Quella commessa dall’onorevole Lee sarà una monumentale stupidaggine che potrebbe costargli il matrimonio ma, di certo, non costituisce un reato. Malgrado ciò, Chris Lee non ha esitato a dare le sue dimissioni immediate conscio del fatto che l’elettorato, i suoi colleghi alla Camera e la stampa non gli avrebbero mai perdonato la tentata scappatella e, di conseguenza, non gli avrebbeno mai consentito di rimanere in carica dopo una tale gaffe etica.
L’episodio ovviamente salta agli occhi di un italiano residente negli Stati Uniti perchè malgrado gli Americani siano notoriamente considerati moralisti e bacchettoni, questo non autorizza – come invece sembra essere implicito in Italia – una legittimazione dell’eccesso opposto, cioè la tendenza a condonare il comportamento di un classe politica come quella italiana ormai avezza ad una totale impunità non solo in relazione a comportamenti impropri dal punto di vista etico ma a veri e propri reati.

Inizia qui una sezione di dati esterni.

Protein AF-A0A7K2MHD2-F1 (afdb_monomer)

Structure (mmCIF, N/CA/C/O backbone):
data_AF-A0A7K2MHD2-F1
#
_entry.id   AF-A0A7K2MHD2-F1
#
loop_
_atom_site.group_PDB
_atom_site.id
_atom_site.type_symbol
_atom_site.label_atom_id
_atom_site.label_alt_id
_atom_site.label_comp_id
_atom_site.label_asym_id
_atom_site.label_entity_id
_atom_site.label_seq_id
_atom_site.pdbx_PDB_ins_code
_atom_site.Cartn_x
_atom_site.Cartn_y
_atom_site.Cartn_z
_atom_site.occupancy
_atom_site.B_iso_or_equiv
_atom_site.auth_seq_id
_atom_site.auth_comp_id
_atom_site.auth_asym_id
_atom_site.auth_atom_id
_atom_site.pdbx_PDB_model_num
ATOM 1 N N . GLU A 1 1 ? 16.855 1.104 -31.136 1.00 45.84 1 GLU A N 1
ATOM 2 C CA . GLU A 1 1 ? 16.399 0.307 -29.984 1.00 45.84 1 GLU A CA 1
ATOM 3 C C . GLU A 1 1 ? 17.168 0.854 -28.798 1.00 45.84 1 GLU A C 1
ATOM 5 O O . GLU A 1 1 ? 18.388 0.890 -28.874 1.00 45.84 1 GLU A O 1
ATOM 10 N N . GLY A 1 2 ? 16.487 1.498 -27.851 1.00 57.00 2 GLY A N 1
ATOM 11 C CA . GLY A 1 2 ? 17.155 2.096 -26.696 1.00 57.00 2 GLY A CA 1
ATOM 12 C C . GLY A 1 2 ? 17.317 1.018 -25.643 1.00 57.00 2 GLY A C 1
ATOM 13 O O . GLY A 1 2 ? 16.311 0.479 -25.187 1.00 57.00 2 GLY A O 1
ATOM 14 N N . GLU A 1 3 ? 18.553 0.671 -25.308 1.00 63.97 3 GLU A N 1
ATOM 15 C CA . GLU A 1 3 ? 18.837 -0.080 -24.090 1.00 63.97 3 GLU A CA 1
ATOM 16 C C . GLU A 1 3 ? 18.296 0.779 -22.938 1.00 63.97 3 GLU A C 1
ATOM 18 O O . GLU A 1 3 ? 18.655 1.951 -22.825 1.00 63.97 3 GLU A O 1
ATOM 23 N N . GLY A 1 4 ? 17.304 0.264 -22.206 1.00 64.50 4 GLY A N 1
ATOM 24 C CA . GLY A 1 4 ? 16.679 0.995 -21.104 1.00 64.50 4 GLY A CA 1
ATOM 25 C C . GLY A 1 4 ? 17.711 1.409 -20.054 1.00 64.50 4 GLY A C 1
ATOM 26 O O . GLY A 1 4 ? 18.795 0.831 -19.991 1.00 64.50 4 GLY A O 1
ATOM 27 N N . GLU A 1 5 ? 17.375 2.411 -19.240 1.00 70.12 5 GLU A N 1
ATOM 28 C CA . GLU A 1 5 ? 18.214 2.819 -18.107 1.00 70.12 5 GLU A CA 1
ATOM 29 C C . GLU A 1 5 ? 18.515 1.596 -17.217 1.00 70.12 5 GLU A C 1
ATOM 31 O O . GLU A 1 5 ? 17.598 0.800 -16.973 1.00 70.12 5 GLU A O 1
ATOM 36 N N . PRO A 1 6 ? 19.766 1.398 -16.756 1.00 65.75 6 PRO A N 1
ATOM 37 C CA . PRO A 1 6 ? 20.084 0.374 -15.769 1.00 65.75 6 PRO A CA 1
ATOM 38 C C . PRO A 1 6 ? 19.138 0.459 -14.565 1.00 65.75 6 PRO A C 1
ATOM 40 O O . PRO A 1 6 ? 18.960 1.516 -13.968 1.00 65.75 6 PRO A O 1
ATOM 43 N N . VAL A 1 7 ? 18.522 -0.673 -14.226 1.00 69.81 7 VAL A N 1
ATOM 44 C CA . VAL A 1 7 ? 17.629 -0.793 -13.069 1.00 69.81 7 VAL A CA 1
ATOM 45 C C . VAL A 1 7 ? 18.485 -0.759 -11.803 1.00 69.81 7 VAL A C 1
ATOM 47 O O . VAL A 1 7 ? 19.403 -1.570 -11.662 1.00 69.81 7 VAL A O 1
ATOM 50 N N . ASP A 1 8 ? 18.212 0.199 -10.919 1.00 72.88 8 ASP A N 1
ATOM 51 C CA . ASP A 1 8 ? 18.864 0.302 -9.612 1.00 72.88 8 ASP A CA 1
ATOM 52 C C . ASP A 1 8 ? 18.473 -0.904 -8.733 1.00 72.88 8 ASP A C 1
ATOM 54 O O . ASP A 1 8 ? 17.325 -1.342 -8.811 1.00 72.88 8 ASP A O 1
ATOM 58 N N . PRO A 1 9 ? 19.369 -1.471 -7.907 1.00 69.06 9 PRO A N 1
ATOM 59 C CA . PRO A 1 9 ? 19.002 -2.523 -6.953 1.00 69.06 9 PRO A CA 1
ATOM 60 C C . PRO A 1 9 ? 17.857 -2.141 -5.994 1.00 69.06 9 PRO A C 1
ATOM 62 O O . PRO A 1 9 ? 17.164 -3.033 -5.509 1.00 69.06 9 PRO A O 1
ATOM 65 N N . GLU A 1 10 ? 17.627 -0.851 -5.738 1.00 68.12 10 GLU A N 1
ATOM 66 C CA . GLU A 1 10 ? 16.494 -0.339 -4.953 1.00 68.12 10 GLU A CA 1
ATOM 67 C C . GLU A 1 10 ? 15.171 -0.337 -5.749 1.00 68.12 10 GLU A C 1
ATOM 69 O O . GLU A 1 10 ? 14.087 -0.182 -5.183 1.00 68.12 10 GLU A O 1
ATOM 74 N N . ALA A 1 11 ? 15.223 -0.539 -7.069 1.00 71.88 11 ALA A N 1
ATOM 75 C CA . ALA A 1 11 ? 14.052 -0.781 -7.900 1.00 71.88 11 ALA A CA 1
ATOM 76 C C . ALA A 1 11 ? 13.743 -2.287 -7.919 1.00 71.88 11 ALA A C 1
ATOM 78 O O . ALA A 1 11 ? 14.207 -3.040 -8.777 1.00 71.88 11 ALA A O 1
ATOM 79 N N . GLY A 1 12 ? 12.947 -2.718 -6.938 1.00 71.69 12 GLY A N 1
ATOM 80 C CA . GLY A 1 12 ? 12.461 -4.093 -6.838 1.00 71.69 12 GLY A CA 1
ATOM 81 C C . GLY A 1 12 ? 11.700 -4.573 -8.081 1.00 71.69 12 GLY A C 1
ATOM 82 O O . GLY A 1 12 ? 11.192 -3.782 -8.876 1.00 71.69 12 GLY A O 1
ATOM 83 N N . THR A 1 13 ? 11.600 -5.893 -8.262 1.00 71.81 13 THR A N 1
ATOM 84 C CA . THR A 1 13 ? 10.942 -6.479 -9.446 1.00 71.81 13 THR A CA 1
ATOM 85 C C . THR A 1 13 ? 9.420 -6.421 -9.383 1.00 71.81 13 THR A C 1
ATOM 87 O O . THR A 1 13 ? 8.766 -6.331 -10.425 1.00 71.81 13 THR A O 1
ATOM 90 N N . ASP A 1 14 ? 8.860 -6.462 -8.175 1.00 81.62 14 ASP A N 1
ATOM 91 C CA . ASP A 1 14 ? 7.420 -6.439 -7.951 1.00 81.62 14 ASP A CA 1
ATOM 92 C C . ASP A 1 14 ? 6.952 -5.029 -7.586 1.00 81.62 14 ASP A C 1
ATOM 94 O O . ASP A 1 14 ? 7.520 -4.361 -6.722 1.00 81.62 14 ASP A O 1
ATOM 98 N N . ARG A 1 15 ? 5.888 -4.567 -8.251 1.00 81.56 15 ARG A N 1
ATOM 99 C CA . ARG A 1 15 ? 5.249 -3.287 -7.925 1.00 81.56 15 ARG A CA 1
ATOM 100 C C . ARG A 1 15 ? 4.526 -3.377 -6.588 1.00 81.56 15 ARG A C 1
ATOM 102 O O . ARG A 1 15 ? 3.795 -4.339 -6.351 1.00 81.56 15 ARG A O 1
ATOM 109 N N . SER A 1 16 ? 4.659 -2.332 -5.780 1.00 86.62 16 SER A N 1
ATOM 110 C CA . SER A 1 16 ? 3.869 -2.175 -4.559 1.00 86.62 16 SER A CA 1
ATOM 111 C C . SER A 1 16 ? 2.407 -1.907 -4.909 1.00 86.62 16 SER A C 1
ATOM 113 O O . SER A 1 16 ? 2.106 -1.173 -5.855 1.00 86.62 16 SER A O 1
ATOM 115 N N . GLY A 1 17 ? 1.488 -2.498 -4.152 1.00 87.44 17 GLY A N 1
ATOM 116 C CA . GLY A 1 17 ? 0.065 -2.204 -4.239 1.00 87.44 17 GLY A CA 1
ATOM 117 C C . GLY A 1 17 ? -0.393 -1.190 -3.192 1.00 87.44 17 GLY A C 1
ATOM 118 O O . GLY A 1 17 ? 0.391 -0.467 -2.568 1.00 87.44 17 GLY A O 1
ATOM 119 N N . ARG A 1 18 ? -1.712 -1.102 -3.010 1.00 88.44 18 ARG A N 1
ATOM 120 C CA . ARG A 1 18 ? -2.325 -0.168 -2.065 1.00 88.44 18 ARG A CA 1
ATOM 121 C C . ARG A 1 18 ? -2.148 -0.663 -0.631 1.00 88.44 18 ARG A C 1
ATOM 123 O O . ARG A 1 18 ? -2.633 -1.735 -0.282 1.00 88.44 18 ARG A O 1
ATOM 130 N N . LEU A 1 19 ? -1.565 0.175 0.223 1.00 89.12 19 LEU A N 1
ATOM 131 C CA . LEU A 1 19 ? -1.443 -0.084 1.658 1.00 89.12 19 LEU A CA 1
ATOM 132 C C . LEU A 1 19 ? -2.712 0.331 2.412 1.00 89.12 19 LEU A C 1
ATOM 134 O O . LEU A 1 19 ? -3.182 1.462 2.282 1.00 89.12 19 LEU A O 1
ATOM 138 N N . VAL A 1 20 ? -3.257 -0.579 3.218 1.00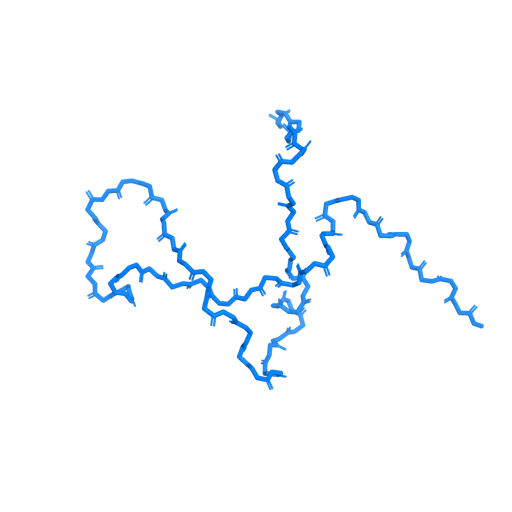 91.69 20 VAL A N 1
ATOM 139 C CA . VAL A 1 20 ? -4.473 -0.364 4.015 1.00 91.69 20 VAL A CA 1
ATOM 140 C C . VAL A 1 20 ? -4.200 -0.700 5.477 1.00 91.69 20 VAL A C 1
ATOM 142 O O . VAL A 1 20 ? -3.687 -1.773 5.795 1.00 91.69 20 VAL A O 1
ATOM 145 N N . ALA A 1 21 ? -4.532 0.226 6.378 1.00 93.19 21 ALA A N 1
ATOM 146 C CA . ALA A 1 21 ? -4.434 -0.008 7.816 1.00 93.19 21 ALA A CA 1
ATOM 147 C C . ALA A 1 21 ? -5.396 -1.134 8.255 1.00 93.19 21 ALA A C 1
ATOM 149 O O . ALA A 1 21 ? -6.431 -1.329 7.615 1.00 93.19 21 ALA A O 1
ATOM 150 N N . PRO A 1 22 ? -5.125 -1.852 9.362 1.00 91.25 22 PRO A N 1
ATOM 151 C CA . PRO A 1 22 ? -5.967 -2.967 9.815 1.00 91.25 22 PRO A CA 1
ATOM 152 C C . PRO A 1 22 ? -7.442 -2.610 10.029 1.00 91.25 22 PRO A C 1
ATOM 154 O O . PRO A 1 22 ? -8.313 -3.475 9.960 1.00 91.25 22 PRO A O 1
ATOM 157 N N . ASP A 1 23 ? -7.722 -1.343 10.321 1.00 91.69 23 ASP A N 1
ATOM 158 C CA . ASP A 1 23 ? -9.062 -0.813 10.522 1.00 91.69 23 ASP A CA 1
ATOM 159 C C . ASP A 1 23 ? -9.531 0.092 9.373 1.00 91.69 23 ASP A C 1
ATOM 161 O O . 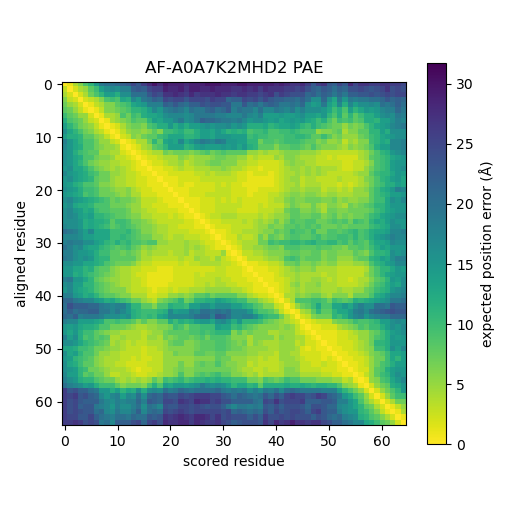ASP A 1 23 ? -10.451 0.887 9.556 1.00 91.69 23 ASP A O 1
ATOM 165 N N . GLU A 1 24 ? -8.889 -0.011 8.209 1.00 91.62 24 GLU A N 1
ATOM 166 C CA . GLU A 1 24 ? -9.143 0.801 7.015 1.00 91.62 24 GLU A CA 1
ATOM 167 C C . GLU A 1 24 ? -8.880 2.308 7.215 1.00 91.62 24 GLU A C 1
ATOM 169 O O . GLU A 1 24 ? -9.289 3.128 6.394 1.00 91.62 24 GLU A O 1
ATOM 174 N N . GLY A 1 25 ? -8.186 2.695 8.294 1.00 89.19 25 GLY A N 1
ATOM 175 C CA . GLY A 1 25 ? -7.890 4.094 8.613 1.00 89.19 25 GLY A CA 1
ATOM 176 C C . GLY A 1 25 ? -9.108 4.865 9.127 1.00 89.19 25 GLY A C 1
ATOM 177 O O . GLY A 1 25 ? -9.148 6.094 9.051 1.00 89.19 25 GLY A O 1
ATOM 178 N N . VAL A 1 26 ? -10.137 4.162 9.617 1.00 93.69 26 VAL A N 1
ATOM 179 C CA . VAL A 1 26 ? -11.399 4.786 10.058 1.00 93.69 26 VAL A CA 1
ATOM 180 C C . VAL A 1 26 ? -11.352 5.298 11.497 1.00 93.69 26 VAL A C 1
ATOM 182 O O . VAL A 1 26 ? -12.243 6.049 11.907 1.00 93.69 26 VAL A O 1
ATOM 185 N N . ARG A 1 27 ? -10.361 4.884 12.294 1.00 89.75 27 ARG A N 1
ATOM 186 C CA . ARG A 1 27 ? -10.172 5.345 13.676 1.00 89.75 27 ARG A CA 1
ATOM 187 C C . ARG A 1 27 ? -8.832 6.047 13.821 1.00 89.75 27 ARG A C 1
ATOM 189 O O . ARG A 1 27 ? -7.984 6.029 12.943 1.00 89.75 27 ARG A O 1
ATOM 196 N N . THR A 1 28 ? -8.673 6.717 14.954 1.00 90.75 28 THR A N 1
ATOM 197 C CA . THR A 1 28 ? -7.405 7.339 15.322 1.00 90.75 28 THR A CA 1
ATOM 198 C C . THR A 1 28 ? -6.376 6.271 15.667 1.00 90.75 28 THR A C 1
ATOM 200 O O . THR A 1 28 ? -6.689 5.333 16.404 1.00 90.75 28 THR A O 1
ATOM 203 N N . ASP A 1 29 ? -5.144 6.468 15.209 1.00 89.25 29 ASP A N 1
ATOM 204 C CA . ASP A 1 29 ? -4.017 5.633 15.603 1.00 89.25 29 ASP A CA 1
ATOM 205 C C . ASP A 1 29 ? -3.794 5.683 17.118 1.00 89.25 29 ASP A C 1
ATOM 207 O O . ASP A 1 29 ? -3.851 6.735 17.762 1.00 89.25 29 ASP A O 1
ATOM 211 N N . THR A 1 30 ? -3.538 4.514 17.700 1.00 88.75 30 THR A N 1
ATOM 212 C CA . THR A 1 30 ? -3.287 4.362 19.146 1.00 88.75 30 THR A CA 1
ATOM 213 C C . THR A 1 30 ? -1.845 3.974 19.456 1.00 88.75 30 THR A C 1
ATOM 215 O O . THR A 1 30 ? -1.423 4.008 20.613 1.00 88.75 30 THR A O 1
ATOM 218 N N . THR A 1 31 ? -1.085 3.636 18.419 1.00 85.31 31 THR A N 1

Tra l’atteggiammento “bacchettone” dell’opinione pubblica americana e l’apatia morale di quella italiana, che resta impassibile di fronte a qualsiasi scandalo, personalmente preferisco la prima perchè almeno evita l’ignominia di un parlamento carico di indagati, inquisiti e condannati come quello che attualmente occupa Montecitorio.
Ma i paragoni con l’Italia, per me, non sono finiti li.
Visto il periodo infatti, il giornale ha anche dedicato più di un articolo alle rivolte popolari in Egitto e in quei paesi arabi accomunati dalla presenza opprimente di regimi corrotti e antidemocratici con la tendenza all’occupazione permanente del potere politico.
Ecco, da italiano che vive in America, non posso che guardare con una certa nostalgica tenerezza all’anacronismo dei vari Mubarak, Gheddafi, Ben Alì e Ahmadinejad con i loro metodi repressivi da fascismo anni Quaranta o da comunismo anni Cinquanta.
Randelli, frodi elettorali, e incarcerazioni delle opposizioni possono essere utili nel breve termine ma, a lungo andare, questi metodi ormai stereotipizzati, creano nel resto del mondo e, soprattutto all’interno dei propri confini nazionali, un’immagine ben identificabile da autentico, “ruspante” regime autoritario.
Nell’era della comunicazione globale, quando in qualsiasi angolo del mondo si può vedere e capire come si vive in altre nazioni, questi mezzucci alla Nicolae Ceasusescu puzzano di antico perchè inevitabilmente finiscono per attrarre l’odio delle popolazioni, esasperate da soprusi e abusi perpetrati per decenni ( a meno di non essere dei veri professionisti del vetero-autoritarismo isolazionista alla Kim Jong Ill…)
No…i tempi sono cambiati! Questi rais mummificati, lasciati indietro dalla storia, hanno molto da imparare dall’Occidente o almeno, da una parte dell’Occidente.
In paesi come l’Italia berlusconiana o il Midwest americano il consenso popolare si costruisce con ben altri metodi, piu’ raffinati e telegenici.
Perchè ricorrere alla violenza e alle intimidazioni quando, con il controllo “a tappeto” dei mezzi di informazione e qualche programma giusto, si può raggiungere quella serena anestetizzazione morale ed intellettuale delle masse? In questo modo, gli eccessi del leader, al massimo potranno suscitare una strizzatina d’occhio complice, ma certo non indignazione e rabbia popolare!
Gheddafi sarà anche in rapporti intimi con Berlusconi ma, a quanto pare, non ha ancora capito il segreto fondamentale del successo mediatico e cioè che, al di là della sostanza, un bel sorrisone da piazzista vale più di cento carri armati.